Thanks for everything, OSEB. We’re sure many Durham entrepreneurs feel the same.

Posted by: WPL | 2015/04/28

Demographics everywhere!

ICXThere’s PCensus, Statistics Canada, Environics’ PRIZM5…and now ICX. ICX is the commercial real estate version of the MLS listings service. When you’re looking at a house, MLS gives you all of the usual (and important) details about the building and property. There’s also a demographics tab that tells you about the neighbourhood – ages, education, projected population, income, children, etc.
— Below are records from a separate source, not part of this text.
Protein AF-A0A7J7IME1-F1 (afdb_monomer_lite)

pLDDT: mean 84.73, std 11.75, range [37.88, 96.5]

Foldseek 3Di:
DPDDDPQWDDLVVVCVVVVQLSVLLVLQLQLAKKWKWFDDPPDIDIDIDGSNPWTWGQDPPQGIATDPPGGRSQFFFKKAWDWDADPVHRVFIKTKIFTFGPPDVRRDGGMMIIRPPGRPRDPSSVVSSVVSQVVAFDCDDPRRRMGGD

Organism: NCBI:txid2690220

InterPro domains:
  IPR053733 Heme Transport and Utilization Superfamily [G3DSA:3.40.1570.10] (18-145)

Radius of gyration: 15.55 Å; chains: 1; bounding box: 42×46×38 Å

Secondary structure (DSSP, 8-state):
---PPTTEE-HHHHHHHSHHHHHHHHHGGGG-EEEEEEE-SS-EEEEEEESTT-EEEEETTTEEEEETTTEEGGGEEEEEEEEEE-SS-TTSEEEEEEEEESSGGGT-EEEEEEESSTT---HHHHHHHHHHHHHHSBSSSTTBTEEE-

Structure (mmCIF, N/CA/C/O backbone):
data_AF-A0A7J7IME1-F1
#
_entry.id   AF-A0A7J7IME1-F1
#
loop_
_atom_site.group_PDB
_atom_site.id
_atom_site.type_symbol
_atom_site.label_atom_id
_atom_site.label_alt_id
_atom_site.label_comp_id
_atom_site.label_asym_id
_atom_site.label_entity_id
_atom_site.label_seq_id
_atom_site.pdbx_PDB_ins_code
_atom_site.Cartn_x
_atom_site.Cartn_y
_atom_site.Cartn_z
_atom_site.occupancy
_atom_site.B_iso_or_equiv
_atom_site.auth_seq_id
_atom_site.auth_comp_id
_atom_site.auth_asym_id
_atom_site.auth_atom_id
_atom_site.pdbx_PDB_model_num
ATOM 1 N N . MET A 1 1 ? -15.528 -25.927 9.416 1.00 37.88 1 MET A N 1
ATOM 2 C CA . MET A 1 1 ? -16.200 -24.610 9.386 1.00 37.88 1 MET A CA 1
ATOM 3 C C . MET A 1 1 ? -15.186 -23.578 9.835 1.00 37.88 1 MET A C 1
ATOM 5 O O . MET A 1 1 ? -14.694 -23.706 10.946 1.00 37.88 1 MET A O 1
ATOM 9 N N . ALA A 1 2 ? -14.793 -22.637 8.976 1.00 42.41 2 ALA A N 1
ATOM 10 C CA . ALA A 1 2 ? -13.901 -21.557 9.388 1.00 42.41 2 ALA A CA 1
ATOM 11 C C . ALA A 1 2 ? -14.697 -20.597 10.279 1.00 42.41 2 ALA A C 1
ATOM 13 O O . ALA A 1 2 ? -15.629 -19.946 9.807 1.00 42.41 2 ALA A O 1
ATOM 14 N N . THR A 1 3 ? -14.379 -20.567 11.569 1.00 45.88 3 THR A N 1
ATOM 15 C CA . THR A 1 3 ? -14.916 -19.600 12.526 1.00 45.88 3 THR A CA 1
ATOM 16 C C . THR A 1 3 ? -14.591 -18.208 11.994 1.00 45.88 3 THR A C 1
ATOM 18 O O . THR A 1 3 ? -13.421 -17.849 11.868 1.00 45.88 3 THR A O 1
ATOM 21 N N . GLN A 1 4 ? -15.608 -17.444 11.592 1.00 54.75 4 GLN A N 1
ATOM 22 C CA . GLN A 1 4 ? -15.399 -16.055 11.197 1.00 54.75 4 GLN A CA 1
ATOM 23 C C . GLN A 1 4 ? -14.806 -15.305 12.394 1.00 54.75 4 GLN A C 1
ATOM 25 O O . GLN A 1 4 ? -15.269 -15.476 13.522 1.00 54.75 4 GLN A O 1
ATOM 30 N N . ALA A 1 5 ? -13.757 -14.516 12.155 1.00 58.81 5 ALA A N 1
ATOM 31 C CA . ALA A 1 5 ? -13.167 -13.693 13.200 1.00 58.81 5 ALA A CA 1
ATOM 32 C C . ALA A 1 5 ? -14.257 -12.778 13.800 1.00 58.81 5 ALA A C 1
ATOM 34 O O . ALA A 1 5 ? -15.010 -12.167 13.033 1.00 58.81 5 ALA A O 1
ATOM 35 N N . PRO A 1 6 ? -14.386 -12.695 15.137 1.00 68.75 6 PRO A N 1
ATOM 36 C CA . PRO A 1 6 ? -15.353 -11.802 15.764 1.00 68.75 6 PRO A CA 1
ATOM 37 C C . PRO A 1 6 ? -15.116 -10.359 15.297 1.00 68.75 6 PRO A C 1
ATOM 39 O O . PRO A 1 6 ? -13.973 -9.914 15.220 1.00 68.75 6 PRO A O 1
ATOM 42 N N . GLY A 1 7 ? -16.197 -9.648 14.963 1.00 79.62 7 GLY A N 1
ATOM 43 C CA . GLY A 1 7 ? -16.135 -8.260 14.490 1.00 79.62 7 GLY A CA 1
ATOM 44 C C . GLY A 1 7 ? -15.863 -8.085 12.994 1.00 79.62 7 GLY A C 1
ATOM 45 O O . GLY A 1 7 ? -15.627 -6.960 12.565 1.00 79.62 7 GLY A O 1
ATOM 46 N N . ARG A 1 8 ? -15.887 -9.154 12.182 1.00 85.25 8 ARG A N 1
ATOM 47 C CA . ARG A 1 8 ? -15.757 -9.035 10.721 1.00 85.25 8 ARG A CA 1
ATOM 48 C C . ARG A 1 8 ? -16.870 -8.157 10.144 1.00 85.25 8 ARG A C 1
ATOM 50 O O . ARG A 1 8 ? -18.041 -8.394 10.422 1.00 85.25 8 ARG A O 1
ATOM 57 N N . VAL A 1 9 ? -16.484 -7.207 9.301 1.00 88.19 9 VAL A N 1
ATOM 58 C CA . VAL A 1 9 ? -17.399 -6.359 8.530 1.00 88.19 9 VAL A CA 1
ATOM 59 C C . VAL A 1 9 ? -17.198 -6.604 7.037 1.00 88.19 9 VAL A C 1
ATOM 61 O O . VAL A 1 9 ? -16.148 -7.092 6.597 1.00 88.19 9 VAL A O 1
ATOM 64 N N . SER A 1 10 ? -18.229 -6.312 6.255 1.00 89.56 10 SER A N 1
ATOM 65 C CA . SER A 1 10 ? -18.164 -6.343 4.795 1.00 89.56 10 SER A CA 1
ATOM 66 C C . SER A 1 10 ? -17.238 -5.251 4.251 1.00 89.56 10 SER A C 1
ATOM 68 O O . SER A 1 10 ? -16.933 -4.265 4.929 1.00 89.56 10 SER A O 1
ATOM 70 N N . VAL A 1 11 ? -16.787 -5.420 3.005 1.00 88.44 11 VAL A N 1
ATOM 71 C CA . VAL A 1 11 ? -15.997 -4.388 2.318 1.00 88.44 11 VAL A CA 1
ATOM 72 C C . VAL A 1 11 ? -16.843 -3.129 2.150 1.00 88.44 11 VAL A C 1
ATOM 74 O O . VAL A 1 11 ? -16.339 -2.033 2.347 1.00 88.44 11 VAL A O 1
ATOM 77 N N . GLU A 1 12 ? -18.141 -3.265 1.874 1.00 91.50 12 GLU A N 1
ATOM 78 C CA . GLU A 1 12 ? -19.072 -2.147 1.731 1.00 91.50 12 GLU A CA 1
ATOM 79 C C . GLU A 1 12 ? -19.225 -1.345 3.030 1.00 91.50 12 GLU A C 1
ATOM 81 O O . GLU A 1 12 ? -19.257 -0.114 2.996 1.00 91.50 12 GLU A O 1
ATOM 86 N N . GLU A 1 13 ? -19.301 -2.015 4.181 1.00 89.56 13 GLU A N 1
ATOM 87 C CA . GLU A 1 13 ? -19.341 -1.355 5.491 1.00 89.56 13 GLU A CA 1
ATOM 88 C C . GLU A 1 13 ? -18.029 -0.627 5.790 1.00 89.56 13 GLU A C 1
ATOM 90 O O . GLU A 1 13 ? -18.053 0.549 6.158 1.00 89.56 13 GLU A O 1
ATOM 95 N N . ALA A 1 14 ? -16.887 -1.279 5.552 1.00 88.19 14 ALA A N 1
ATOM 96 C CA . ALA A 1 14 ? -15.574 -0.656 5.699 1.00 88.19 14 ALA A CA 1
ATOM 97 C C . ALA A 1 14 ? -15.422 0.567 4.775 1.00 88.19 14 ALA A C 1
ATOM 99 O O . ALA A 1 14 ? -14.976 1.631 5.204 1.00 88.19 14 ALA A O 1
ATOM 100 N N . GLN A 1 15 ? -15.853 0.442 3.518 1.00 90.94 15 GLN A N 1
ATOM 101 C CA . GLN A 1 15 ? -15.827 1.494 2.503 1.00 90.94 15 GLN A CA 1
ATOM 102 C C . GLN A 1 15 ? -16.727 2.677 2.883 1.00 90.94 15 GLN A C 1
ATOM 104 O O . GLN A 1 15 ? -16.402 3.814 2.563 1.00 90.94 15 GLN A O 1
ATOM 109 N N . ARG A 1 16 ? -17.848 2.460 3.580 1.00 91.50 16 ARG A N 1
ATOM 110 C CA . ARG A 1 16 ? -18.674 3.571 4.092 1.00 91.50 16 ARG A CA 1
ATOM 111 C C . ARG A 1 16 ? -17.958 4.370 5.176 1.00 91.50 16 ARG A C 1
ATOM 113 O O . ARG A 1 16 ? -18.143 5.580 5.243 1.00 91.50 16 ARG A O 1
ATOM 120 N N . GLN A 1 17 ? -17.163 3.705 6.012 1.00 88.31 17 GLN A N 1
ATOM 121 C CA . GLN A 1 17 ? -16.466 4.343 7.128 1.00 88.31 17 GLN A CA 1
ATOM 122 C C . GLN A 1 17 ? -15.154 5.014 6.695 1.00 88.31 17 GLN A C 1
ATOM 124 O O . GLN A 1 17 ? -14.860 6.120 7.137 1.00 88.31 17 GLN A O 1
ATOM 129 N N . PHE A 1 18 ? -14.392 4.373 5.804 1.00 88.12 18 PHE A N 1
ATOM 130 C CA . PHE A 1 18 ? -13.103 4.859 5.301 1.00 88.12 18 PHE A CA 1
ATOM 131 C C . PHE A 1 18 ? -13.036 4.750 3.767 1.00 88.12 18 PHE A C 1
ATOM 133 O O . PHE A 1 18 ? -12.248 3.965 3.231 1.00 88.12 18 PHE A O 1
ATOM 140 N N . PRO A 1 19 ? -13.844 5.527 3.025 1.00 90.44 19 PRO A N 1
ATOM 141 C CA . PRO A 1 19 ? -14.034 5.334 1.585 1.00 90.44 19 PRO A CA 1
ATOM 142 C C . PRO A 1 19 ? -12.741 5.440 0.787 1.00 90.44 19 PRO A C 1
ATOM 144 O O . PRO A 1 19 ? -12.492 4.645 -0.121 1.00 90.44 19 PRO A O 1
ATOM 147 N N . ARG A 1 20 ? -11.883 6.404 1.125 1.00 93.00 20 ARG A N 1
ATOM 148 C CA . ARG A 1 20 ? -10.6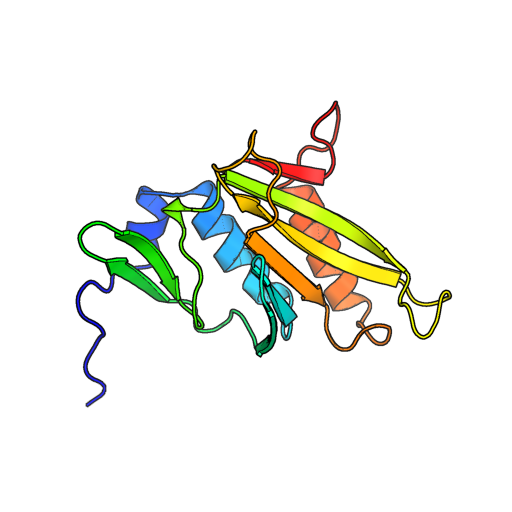51 6.618 0.370 1.00 93.00 20 ARG A CA 1
ATOM 149 C C . ARG A 1 20 ? -9.590 5.568 0.695 1.00 93.00 20 ARG A C 1
ATOM 151 O O . ARG A 1 20 ? -8.995 5.026 -0.231 1.00 93.00 20 ARG A O 1
ATOM 158 N N . LEU A 1 21 ? -9.398 5.238 1.975 1.00 90.94 21 LEU A N 1
ATOM 159 C CA . LEU A 1 21 ? -8.418 4.234 2.406 1.00 90.94 21 LEU A CA 1
ATOM 160 C C . LEU A 1 21 ? -8.800 2.821 1.966 1.00 90.94 21 LEU A C 1
ATOM 162 O O . LEU A 1 21 ? -7.960 2.105 1.432 1.00 90.94 21 LEU A O 1
ATOM 166 N N . VAL A 1 22 ? -10.054 2.410 2.157 1.00 92.19 22 VAL A N 1
ATOM 167 C CA . VAL A 1 22 ? -10.505 1.070 1.750 1.00 92.19 22 VAL A CA 1
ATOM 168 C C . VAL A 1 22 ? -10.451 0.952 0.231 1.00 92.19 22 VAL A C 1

ICX provides the same demographic information essential for buying a business. ICX business listings give you about the same demographic information as MLS, plus added data on the daytime population, number of businesses in the area and retail sales. Obviously you’d want to look at this for a business listing that you’re interested in pursuing, but even if you’re just looking in the area generally, you can find useful data quickly and easily. The daytime population is a particularly useful figure, as we don’t have access to that data elsewhere. Daytime population refers to the number of people who are working in the area – for example, Bay Street business district in Toronto doesn’t necessarily have a high population of people living there full-time, but it has a high daytime population of workers and shoppers. These people live elsewhere, but still spend lots of time (and probably money) in the area. Good data to have.
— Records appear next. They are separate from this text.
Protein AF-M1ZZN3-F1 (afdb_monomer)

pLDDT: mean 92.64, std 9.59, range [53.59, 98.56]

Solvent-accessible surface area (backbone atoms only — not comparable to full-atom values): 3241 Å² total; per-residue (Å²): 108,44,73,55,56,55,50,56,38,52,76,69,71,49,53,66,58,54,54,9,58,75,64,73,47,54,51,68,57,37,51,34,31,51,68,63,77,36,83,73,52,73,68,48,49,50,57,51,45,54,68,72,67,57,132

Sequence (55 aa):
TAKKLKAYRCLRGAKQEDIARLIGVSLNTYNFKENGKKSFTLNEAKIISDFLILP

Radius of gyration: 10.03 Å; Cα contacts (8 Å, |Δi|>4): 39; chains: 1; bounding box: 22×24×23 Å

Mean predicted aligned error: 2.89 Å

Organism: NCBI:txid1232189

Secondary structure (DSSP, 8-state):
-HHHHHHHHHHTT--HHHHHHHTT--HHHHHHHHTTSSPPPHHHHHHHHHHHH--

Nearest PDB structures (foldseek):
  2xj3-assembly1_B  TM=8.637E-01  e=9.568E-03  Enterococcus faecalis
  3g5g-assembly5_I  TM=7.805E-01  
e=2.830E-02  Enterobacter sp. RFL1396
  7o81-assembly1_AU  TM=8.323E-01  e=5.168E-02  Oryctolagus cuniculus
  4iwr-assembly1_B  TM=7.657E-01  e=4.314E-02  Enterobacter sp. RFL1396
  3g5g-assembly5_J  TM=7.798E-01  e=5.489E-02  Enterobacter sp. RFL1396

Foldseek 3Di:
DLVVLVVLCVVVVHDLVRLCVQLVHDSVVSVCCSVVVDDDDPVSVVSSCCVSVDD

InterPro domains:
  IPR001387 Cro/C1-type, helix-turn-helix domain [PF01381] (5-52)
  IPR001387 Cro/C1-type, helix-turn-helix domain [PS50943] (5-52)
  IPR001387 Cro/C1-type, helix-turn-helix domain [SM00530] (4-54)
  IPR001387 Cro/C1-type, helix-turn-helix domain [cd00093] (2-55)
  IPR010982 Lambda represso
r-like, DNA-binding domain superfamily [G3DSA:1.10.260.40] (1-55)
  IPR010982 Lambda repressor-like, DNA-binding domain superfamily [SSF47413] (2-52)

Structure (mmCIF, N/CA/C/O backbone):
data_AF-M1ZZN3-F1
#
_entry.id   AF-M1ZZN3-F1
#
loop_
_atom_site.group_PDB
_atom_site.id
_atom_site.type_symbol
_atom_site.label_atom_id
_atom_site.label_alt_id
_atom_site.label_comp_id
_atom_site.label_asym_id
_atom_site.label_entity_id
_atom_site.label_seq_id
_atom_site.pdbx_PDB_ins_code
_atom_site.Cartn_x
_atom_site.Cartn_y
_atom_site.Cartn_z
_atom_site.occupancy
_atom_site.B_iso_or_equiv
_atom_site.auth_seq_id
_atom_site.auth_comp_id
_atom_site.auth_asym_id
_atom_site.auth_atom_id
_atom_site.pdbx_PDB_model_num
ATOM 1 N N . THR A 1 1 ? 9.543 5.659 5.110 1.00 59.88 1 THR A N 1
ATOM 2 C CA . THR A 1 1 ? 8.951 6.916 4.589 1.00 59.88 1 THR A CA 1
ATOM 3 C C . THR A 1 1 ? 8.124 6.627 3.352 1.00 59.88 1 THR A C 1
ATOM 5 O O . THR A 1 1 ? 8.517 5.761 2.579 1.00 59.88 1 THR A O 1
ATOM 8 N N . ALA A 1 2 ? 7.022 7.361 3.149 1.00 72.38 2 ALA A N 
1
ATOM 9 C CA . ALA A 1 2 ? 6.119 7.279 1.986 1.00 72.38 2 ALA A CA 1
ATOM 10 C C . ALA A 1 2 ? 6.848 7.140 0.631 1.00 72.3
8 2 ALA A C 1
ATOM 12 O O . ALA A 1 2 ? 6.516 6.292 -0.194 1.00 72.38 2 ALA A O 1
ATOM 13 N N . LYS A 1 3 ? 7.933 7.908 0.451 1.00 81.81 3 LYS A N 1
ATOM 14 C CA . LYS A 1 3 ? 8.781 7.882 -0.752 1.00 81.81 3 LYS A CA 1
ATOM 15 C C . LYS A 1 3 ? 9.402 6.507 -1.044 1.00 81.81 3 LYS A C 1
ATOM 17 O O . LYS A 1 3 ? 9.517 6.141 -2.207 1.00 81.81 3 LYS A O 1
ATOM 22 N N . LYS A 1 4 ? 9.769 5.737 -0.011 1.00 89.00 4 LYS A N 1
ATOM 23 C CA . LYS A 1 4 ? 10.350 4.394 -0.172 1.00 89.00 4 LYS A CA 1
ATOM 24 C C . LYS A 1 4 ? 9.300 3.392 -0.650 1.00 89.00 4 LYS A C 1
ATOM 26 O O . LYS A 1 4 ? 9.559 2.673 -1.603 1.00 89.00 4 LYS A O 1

Remember ICX next time you need demographics for an area. It’s free and easy to access, and is worth a look.

Posted by: WPL | 2015/04/16

Business Bestsellers

Wondering what the hot books are in the business world? Here are a couple of places to check:

Whatever you find and wherever you find it, check to see if we have it! There’s an excellent chance that we do – we have eight out of ten books from the current NY Times list. The two that we don’t have refer more specifically to the American real estate market and US health care. But if you would like to read something that we don’t have, let us know and we’ll see what we can do.

Happy business reading!

Posted by: WPL | 2015/03/27

Data in the News

Screenshot of an Environics PRIZM profile of a selected neighbourhood.The Globe and Mail recently ran a story on the kind of data that we talk about when we talk about PCensus – locational data that provides insight into people who live in a certain area. While PCensus is pretty comprehensive with demographic and spending data, there are even more detailed layers out there that really try to summarize segments of the population. They take the kind of data that exists in PCensus (along with other things) and build descriptive profiles of the population in a specific area. They call it segmentation.

The Globe article specifically discusses the segmentation system created by Environics. Environics is releasing a revamped version of their system next week, so the Globe took the opportunity to talk about it and the whole field. It’s interesting reading, as it’s a more sophisticated version of what we try to help people with here with PCensus – indeed, the same data is available for PCensus, but it’s really expensive and even the company that makes the software suggested that it’s way more than we need.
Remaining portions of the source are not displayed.